Как-то раз Тинг сказал, что знает человека, который во много раз некрасивей ее, потому что и на чело-века-то не похож: какое-то огромное насекомое. Это заинтересовало Гастрик, и она захотела встретиться с ним.
— Я бы познакомил вас, — замялся Тинг, — но обещал кое-кому хранить его местопребывание в тайне. Ты же способна на предательство.
— А, это о доме мутантов, — вспомнила Гастрик. — Но я тогда была совсем маленькой дурой.
— Нет, — твердо сказал Тинг.
На этом разговор оборвался, и лишь через пять лет имел продолжение. За минувшие годы Гастрик прошла хорошую школу злобы, и мало кто мог сравниться с ней в изобретении разных пакостей: то подсунет кому-нибудь в портфель механическую змею, то намажет сиденье парты самовоспламеняющейся жидкостью или обольет чужие учебники вонючим рыбьим жиром. И все это делалось так хитро, так расчетливо, что не успевал гнев одноклассников обрушиться на нее, как она, ускользая от расправы, превращалась в Астрик. В седьмом классе Астрик написала сестре: «Будем дружить, зачем часто ссориться, ведь мы сестренки».
Гастрик не возражала, но в ответ на это предложение вдруг подала сестре идею, очень смутившую ее: «Давай поменяемся лицами. Я немного поношу твое, а ты мое, потом опять станем собою».
Астрик пришла в замешательство. Она знала, что сестра некрасива, но нигде, даже на фотографии, не видела ее, хотя и очень жалела, слыша от взрослых о ее безобразии. Что же, она не прочь временно одолжить ей свое лицо, тем более что чувствовала возможность такого обмена.
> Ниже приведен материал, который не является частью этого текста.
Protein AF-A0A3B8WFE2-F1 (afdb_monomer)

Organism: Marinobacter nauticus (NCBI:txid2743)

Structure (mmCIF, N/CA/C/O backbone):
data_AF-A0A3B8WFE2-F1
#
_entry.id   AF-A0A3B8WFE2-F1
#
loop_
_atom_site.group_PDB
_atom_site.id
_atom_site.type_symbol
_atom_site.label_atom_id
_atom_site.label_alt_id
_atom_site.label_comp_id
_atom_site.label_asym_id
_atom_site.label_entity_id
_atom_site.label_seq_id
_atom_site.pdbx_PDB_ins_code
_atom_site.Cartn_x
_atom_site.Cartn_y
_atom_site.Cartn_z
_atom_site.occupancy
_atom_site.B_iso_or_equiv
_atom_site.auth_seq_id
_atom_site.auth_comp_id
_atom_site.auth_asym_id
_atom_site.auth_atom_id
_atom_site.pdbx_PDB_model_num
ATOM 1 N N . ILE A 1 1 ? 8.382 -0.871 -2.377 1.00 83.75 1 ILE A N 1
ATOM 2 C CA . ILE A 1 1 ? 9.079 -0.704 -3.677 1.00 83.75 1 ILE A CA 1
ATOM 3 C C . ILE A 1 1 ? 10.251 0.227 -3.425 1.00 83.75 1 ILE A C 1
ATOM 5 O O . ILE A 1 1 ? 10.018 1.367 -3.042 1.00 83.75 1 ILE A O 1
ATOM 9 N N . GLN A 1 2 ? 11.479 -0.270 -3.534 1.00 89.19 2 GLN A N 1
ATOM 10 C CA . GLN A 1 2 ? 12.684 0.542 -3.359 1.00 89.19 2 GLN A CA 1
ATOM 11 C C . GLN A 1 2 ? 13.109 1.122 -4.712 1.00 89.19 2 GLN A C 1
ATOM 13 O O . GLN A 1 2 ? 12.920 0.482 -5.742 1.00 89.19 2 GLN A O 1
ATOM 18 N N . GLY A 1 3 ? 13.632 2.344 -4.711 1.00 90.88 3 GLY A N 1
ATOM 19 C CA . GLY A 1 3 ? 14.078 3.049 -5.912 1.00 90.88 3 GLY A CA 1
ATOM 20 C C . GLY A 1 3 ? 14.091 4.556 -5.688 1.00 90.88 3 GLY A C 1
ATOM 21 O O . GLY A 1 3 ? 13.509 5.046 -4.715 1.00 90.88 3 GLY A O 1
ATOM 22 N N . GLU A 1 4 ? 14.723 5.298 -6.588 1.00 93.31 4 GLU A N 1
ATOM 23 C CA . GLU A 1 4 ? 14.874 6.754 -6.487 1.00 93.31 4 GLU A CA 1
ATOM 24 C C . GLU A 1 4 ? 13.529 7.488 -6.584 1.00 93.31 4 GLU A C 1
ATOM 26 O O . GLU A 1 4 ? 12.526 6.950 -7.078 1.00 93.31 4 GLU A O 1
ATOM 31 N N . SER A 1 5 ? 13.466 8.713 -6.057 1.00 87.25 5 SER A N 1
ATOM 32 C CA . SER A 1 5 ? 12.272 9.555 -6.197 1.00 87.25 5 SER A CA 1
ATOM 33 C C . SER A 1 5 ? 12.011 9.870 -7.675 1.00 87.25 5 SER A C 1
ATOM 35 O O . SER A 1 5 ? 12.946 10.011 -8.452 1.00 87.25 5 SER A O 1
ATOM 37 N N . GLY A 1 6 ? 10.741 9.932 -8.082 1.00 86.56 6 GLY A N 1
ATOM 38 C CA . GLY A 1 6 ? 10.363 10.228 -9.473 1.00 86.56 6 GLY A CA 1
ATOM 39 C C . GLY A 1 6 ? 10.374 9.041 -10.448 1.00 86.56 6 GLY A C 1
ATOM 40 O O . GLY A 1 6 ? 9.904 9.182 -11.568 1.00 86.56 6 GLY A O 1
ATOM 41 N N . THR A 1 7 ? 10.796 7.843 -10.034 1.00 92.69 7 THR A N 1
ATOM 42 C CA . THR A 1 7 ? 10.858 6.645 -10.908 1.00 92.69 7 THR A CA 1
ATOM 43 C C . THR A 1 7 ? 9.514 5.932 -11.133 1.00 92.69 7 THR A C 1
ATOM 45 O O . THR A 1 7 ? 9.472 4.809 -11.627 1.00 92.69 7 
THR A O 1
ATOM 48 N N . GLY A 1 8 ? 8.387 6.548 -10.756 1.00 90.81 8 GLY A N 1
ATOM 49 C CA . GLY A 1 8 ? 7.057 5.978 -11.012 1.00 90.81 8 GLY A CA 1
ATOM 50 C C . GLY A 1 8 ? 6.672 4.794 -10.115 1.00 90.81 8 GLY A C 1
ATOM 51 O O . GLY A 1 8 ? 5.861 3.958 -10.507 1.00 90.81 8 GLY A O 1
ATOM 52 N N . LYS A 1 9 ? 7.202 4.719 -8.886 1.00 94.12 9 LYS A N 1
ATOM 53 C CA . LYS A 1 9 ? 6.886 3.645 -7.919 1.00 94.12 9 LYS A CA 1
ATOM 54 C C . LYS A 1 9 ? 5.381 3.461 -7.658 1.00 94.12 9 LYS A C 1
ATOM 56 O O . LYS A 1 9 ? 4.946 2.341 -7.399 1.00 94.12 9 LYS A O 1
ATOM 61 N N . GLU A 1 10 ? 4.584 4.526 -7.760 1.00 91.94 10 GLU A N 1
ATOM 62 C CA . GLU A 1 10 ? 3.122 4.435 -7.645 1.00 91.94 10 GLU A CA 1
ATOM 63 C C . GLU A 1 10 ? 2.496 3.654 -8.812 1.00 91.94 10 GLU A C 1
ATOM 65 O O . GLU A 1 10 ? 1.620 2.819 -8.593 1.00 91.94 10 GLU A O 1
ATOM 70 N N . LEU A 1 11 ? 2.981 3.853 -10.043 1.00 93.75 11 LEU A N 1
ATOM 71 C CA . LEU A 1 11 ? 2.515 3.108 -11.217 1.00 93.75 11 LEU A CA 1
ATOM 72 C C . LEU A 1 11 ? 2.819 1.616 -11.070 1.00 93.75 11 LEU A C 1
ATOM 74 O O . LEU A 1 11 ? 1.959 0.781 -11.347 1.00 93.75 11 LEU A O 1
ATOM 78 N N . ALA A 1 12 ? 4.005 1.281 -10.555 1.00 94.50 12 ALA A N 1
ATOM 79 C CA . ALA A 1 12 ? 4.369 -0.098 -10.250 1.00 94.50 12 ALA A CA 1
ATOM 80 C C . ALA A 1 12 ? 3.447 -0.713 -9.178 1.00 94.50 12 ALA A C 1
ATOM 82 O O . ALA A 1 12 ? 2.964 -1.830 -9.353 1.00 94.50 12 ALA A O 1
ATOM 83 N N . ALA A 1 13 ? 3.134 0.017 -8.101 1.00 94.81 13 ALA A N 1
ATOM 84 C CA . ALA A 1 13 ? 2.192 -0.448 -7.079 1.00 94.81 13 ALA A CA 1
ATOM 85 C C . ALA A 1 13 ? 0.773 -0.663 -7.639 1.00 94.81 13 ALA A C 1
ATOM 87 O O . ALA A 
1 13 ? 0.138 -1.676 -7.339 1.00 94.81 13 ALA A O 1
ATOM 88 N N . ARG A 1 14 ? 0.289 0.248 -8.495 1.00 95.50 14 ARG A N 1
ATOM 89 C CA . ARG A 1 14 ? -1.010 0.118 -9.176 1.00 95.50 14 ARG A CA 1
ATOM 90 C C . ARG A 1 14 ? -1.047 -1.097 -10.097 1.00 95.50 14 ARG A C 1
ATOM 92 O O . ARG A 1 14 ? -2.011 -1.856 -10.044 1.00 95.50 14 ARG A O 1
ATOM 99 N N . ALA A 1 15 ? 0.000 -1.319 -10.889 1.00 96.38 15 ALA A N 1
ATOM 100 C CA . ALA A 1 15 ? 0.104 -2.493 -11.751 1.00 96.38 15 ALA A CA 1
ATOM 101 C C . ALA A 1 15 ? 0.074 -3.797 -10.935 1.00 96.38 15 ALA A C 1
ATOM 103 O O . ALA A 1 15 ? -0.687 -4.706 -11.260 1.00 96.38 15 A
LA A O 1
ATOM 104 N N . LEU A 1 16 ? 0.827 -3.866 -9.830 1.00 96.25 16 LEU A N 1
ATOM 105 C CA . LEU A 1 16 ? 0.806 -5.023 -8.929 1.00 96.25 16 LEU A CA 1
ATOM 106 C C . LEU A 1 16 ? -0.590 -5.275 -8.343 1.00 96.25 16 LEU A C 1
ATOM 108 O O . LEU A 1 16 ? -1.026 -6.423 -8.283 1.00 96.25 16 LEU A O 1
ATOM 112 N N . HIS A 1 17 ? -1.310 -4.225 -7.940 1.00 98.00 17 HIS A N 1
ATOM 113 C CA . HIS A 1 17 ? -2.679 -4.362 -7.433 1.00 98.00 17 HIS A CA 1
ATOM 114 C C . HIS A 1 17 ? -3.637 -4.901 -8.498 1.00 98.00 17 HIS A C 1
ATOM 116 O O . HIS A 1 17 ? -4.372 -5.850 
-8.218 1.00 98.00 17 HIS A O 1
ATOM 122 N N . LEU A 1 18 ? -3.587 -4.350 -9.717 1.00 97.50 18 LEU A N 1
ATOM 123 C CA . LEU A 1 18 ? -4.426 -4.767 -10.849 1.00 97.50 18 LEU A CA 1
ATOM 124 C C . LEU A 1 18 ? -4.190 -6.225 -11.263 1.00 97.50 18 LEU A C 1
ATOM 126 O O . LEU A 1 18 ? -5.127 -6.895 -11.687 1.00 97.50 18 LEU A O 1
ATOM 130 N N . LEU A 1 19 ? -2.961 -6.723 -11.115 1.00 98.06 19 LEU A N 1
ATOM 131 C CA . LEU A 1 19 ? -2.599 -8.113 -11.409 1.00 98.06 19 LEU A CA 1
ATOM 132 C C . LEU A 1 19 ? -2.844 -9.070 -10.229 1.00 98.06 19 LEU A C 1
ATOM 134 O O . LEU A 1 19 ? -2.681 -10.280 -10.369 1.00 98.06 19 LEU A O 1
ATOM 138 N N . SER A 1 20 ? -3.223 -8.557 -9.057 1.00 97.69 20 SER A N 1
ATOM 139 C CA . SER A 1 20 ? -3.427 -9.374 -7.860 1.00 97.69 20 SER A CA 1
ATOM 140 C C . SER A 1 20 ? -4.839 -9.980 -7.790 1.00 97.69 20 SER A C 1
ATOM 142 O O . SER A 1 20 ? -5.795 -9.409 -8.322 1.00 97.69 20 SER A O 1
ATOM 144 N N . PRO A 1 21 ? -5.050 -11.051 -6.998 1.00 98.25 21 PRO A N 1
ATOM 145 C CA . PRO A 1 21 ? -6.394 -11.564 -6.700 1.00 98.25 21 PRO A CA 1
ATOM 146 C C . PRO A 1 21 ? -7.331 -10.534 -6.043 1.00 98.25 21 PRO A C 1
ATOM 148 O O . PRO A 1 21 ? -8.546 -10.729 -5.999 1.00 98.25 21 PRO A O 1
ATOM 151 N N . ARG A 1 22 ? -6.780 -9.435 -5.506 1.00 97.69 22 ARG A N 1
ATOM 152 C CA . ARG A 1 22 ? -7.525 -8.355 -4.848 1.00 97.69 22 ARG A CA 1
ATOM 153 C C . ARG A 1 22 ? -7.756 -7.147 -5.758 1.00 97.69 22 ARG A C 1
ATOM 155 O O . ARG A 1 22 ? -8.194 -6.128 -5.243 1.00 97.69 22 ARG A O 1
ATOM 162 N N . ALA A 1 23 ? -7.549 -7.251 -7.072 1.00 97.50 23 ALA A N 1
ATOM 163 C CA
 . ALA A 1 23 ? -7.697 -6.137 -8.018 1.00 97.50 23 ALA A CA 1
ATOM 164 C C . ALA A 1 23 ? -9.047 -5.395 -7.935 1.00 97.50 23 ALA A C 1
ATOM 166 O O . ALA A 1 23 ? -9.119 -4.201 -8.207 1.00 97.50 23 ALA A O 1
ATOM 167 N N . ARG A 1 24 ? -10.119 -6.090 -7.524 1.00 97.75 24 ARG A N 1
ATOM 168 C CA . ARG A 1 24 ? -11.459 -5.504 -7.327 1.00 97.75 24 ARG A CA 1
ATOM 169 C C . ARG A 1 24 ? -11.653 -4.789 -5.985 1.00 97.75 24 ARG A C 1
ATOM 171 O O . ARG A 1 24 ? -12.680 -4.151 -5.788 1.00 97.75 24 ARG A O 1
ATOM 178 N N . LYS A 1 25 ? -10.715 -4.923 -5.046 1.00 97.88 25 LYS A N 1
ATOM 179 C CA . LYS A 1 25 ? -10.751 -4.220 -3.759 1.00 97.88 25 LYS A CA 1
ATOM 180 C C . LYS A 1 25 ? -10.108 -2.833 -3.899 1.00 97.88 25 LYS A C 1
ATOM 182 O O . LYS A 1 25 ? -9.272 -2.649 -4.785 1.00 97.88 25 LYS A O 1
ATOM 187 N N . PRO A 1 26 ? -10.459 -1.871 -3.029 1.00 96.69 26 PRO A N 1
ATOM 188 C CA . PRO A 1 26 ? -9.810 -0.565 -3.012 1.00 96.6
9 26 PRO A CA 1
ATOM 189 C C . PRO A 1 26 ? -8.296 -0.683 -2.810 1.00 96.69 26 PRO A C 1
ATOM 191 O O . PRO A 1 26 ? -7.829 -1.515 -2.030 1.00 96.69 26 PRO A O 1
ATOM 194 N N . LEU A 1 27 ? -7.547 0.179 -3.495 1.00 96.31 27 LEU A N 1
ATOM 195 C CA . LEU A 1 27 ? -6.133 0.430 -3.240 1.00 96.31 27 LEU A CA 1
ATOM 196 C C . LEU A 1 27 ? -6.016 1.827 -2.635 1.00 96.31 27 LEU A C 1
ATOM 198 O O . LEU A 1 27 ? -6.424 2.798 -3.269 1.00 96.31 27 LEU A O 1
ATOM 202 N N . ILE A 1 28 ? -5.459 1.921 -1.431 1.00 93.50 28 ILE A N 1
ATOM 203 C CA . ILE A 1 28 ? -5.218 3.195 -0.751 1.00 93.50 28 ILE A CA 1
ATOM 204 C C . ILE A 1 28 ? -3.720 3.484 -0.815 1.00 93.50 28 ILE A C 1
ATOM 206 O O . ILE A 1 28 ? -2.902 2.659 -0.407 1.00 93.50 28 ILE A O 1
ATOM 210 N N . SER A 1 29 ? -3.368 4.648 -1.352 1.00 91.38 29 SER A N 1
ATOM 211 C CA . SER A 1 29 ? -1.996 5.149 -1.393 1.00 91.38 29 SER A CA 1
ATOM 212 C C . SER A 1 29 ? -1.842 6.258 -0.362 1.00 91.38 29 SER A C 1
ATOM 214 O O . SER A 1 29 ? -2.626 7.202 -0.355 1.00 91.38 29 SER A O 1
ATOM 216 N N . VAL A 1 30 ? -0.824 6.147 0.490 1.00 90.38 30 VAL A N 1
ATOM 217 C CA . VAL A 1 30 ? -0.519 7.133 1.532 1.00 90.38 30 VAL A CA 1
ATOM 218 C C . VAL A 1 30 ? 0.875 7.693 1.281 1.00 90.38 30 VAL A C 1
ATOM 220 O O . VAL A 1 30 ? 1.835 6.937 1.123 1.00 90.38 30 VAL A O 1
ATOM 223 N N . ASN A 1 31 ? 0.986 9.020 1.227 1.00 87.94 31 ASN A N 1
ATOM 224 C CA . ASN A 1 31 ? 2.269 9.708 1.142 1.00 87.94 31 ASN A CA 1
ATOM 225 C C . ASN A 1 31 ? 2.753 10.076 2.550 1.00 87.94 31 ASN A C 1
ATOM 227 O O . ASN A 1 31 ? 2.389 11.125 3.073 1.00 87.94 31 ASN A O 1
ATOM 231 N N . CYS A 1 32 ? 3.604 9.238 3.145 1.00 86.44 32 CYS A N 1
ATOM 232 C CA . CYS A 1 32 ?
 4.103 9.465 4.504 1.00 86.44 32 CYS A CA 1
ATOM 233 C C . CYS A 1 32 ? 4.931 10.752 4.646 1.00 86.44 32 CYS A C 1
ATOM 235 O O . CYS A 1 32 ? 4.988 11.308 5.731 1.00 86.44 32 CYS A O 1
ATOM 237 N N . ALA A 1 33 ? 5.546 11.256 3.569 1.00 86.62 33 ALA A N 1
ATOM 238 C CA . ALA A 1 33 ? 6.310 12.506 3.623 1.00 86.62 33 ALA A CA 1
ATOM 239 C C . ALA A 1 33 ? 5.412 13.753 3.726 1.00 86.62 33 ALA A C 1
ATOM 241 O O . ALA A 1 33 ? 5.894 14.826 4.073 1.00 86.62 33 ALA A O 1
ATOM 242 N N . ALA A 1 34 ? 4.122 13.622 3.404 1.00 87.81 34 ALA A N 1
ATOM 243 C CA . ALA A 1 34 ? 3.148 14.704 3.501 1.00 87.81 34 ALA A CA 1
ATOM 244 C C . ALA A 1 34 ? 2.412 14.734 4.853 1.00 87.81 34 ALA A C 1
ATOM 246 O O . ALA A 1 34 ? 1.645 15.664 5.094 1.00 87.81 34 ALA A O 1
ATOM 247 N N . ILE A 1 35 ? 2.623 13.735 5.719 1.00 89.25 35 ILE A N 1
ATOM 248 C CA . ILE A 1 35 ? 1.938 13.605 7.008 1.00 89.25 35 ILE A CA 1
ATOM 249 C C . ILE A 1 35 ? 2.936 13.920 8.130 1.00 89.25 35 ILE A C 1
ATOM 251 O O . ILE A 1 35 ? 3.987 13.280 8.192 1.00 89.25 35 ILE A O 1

Как именно он случится, не знала, но была уверена, что стоит захотеть, и это произойдет, но хорошо бы сначала взглянуть на то, что достанется ей.
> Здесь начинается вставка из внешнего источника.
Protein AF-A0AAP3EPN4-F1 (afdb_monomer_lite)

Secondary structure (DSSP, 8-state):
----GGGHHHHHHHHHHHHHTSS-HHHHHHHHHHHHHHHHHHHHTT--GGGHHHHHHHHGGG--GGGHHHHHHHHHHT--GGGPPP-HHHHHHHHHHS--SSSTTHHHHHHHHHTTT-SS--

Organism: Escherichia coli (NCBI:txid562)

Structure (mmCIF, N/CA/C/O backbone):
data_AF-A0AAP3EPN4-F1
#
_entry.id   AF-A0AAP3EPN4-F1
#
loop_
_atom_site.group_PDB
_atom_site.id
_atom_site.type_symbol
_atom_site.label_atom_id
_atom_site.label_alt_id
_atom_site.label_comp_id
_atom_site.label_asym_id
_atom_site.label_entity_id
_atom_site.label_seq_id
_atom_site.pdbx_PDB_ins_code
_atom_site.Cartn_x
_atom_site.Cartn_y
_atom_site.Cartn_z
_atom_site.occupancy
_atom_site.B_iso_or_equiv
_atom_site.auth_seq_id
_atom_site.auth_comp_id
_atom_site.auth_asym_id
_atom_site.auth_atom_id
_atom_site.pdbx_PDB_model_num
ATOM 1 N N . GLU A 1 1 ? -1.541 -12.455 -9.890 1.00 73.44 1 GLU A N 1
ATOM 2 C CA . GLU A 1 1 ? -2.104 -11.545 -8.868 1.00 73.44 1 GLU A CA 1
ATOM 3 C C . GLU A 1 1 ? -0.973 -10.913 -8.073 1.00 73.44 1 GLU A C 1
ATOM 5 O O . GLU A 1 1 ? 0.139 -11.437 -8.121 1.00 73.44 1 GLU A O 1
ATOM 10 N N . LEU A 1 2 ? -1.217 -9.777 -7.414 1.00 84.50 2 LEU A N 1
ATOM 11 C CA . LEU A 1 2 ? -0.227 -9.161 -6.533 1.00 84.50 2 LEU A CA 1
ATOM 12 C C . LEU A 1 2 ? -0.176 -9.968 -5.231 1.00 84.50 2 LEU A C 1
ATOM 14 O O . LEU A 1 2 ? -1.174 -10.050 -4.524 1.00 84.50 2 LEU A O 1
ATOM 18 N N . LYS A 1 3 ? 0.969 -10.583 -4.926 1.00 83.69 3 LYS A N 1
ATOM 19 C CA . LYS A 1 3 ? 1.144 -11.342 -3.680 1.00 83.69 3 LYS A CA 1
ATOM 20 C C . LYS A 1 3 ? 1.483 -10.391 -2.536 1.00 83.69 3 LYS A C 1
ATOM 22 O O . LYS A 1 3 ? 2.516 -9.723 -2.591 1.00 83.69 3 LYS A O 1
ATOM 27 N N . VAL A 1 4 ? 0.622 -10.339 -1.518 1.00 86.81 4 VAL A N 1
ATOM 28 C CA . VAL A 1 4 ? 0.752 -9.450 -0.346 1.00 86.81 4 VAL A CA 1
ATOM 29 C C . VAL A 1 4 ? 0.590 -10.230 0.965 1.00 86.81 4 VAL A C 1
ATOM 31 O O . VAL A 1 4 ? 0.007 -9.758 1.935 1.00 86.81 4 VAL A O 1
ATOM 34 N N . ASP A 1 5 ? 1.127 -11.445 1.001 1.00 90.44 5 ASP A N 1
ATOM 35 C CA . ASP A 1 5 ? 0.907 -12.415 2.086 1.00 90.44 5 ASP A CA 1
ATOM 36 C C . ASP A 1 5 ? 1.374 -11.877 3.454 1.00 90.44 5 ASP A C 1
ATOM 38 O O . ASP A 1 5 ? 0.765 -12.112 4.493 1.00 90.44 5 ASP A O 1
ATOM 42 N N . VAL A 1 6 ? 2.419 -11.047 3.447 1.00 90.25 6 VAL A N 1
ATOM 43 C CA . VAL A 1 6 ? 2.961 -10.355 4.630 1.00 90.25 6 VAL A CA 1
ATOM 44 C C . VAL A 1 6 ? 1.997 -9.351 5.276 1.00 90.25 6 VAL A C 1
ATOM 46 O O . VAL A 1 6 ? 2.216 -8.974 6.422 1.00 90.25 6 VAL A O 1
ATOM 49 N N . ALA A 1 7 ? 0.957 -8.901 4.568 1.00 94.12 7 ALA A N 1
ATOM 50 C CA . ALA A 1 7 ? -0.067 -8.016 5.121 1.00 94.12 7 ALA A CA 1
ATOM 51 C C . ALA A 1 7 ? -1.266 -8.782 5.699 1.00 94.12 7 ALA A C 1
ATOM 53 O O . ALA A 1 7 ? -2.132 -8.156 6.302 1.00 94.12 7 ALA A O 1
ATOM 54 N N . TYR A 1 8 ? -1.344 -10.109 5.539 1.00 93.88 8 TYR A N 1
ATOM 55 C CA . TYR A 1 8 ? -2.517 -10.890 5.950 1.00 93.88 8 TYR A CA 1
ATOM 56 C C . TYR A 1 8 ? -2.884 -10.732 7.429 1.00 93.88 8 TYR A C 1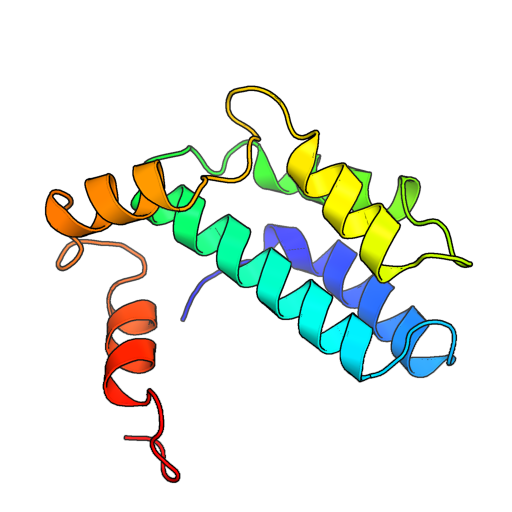
ATOM 58 O O . TYR A 1 8 ? -4.062 -10.502 7.692 1.00 93.88 8 TYR A O 1
ATOM 66 N N . PRO A 1 9 ? -1.941 -10.760 8.395 1.00 94.19 9 PRO A N 1
ATOM 67 C CA . PRO A 1 9 ? -2.295 -10.527 9.795 1.00 94.19 9 PRO A CA 1
ATOM 68 C C . PRO A 1 9 ? -2.957 -9.162 10.015 1.00 94.19 9 PRO A C 1
ATOM 70 O O . PRO A 1 9 ? -3.926 -9.054 10.759 1.00 94.19 9 PRO A O 1
ATOM 73 N N . PHE A 1 10 ? -2.469 -8.129 9.324 1.00 95.38 10 PHE A N 1
ATOM 74 C CA . PHE A 1 10 ? -3.044 -6.790 9.399 1.00 95.38 10 PHE A CA 1
ATOM 75 C C . PHE A 1 10 ? -4.426 -6.728 8.734 1.00 95.38 10 PHE A C 1
ATOM 77 O O . PHE A 1 10 ? -5.365 -6.210 9.325 1.00 95.38 10 PHE A O 1
ATOM 84 N N . LEU A 1 11 ? -4.584 -7.323 7.548 1.00 95.44 11 LEU A N 1
ATOM 85 C CA . LEU A 1 11 ? -5.867 -7.387 6.838 1.00 95.44 11 LEU A CA 1
ATOM 86 C C . LEU A 1 11 ? -6.943 -8.147 7.626 1.00 95.44 11 LEU A C 1
ATOM 88 O O . LEU A 1 11 ? -8.100 -7.739 7.609 1.00 95.44 11 LEU A O 1
ATOM 92 N N . LEU A 1 12 ? -6.573 -9.222 8.328 1.00 95.69 12 LEU A N 1
ATOM 93 C CA . LEU A 1 12 ? -7.491 -9.966 9.193 1.00 95.69 12 LEU A CA 1
ATOM 94 C C . LEU A 1 12 ? -7.980 -9.112 10.367 1.00 95.69 12 LEU A C 1
ATOM 96 O O 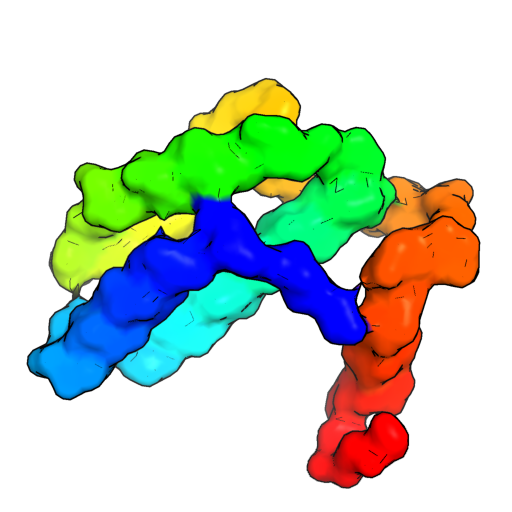. LEU A 1 12 ? -9.169 -9.137 10.672 1.00 95.69 12 LEU A O 1
ATOM 100 N N . ALA A 1 13 ? -7.091 -8.329 10.982 1.00 95.06 13 ALA A N 1
ATOM 101 C CA . ALA A 1 13 ? -7.464 -7.403 12.048 1.00 95.06 13 ALA A CA 1
ATOM 102 C C . ALA A 1 13 ? -8.412 -6.299 11.540 1.00 95.06 13 ALA A C 1
ATOM 104 O O . ALA A 1 13 ? -9.468 -6.081 12.124 1.00 95.06 13 ALA A O 1
ATOM 105 N N . LEU A 1 14 ? -8.102 -5.688 10.390 1.00 96.56 14 LEU A N 1
ATOM 106 C CA . LEU A 1 14 ? -8.982 -4.700 9.750 1.00 96.56 14 LEU A CA 1
ATOM 107 C C . LEU A 1 14 ? -10.366 -5.280 9.424 1.00 96.56 14 LEU A C 1
ATOM 109 O O . LEU A 1 14 ? -11.385 -4.621 9.604 1.00 96.56 14 LEU A O 1
ATOM 113 N N . TYR A 1 15 ? -10.408 -6.518 8.926 1.00 97.12 15 TYR A N 1
ATOM 114 C CA . TYR A 1 15 ? -11.663 -7.184 8.593 1.00 97.12 15 TYR A CA 1
ATOM 115 C C . TYR A 1 15 ? -12.503 -7.491 9.837 1.00 97.12 15 TYR A C 1
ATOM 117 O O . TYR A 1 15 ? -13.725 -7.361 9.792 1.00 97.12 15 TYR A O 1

«Сфотографируйся, — попросила Астрик. — Все-таки я должна знать, какой стану».
Узнает и не захочет меняться, решила Гастрик и пошла на хитрость.
«Я стесняюсь ходить в фотографию, — соврала она, — лучше нарисую себя перед зеркалом».
Астрик согласилась. Читать мысли друг друга они не умели, но действия, поступки не могли скрыть, поэтому Гастрик прилежно уселась перед зеркалом и нарисовала рожицу девчонки — некрасивой, но далеко не такой уродливой, как сама; при этом ей казалось, что поступает она вполне справедливо: отец часто говорил, что они должны делить поровну и радость, и грусть. Вот и поделят.
Рисунок немного опечалил Астрик, но не испугал. Что ж, пусть Гастрик хоть какое-то время побудет в ее внешности, а она походит такой вот губошлепкой с носом уточкой и конопушками. Надо лишь хорошенько сосредоточиться, и все случится, как задумано.
Но прежде, чем пойти на это, она решила поговорить с Тингом. На днях, возвращаясь из лицея, она встретилась с ним, спешащим на соревнования по баскетболу. Постояли, поболтали с минутку, и она впервые заметила, какая у Тинга красивая рыжая шевелюра. Шорты и белая майка подчеркивали стройность его фигуры и золотистую смуглость тела, отчего он казался юным античным богом. Тинг учился в последнем классе лицея, и грустно было думать о том, что он уходит из их общей детской жизни.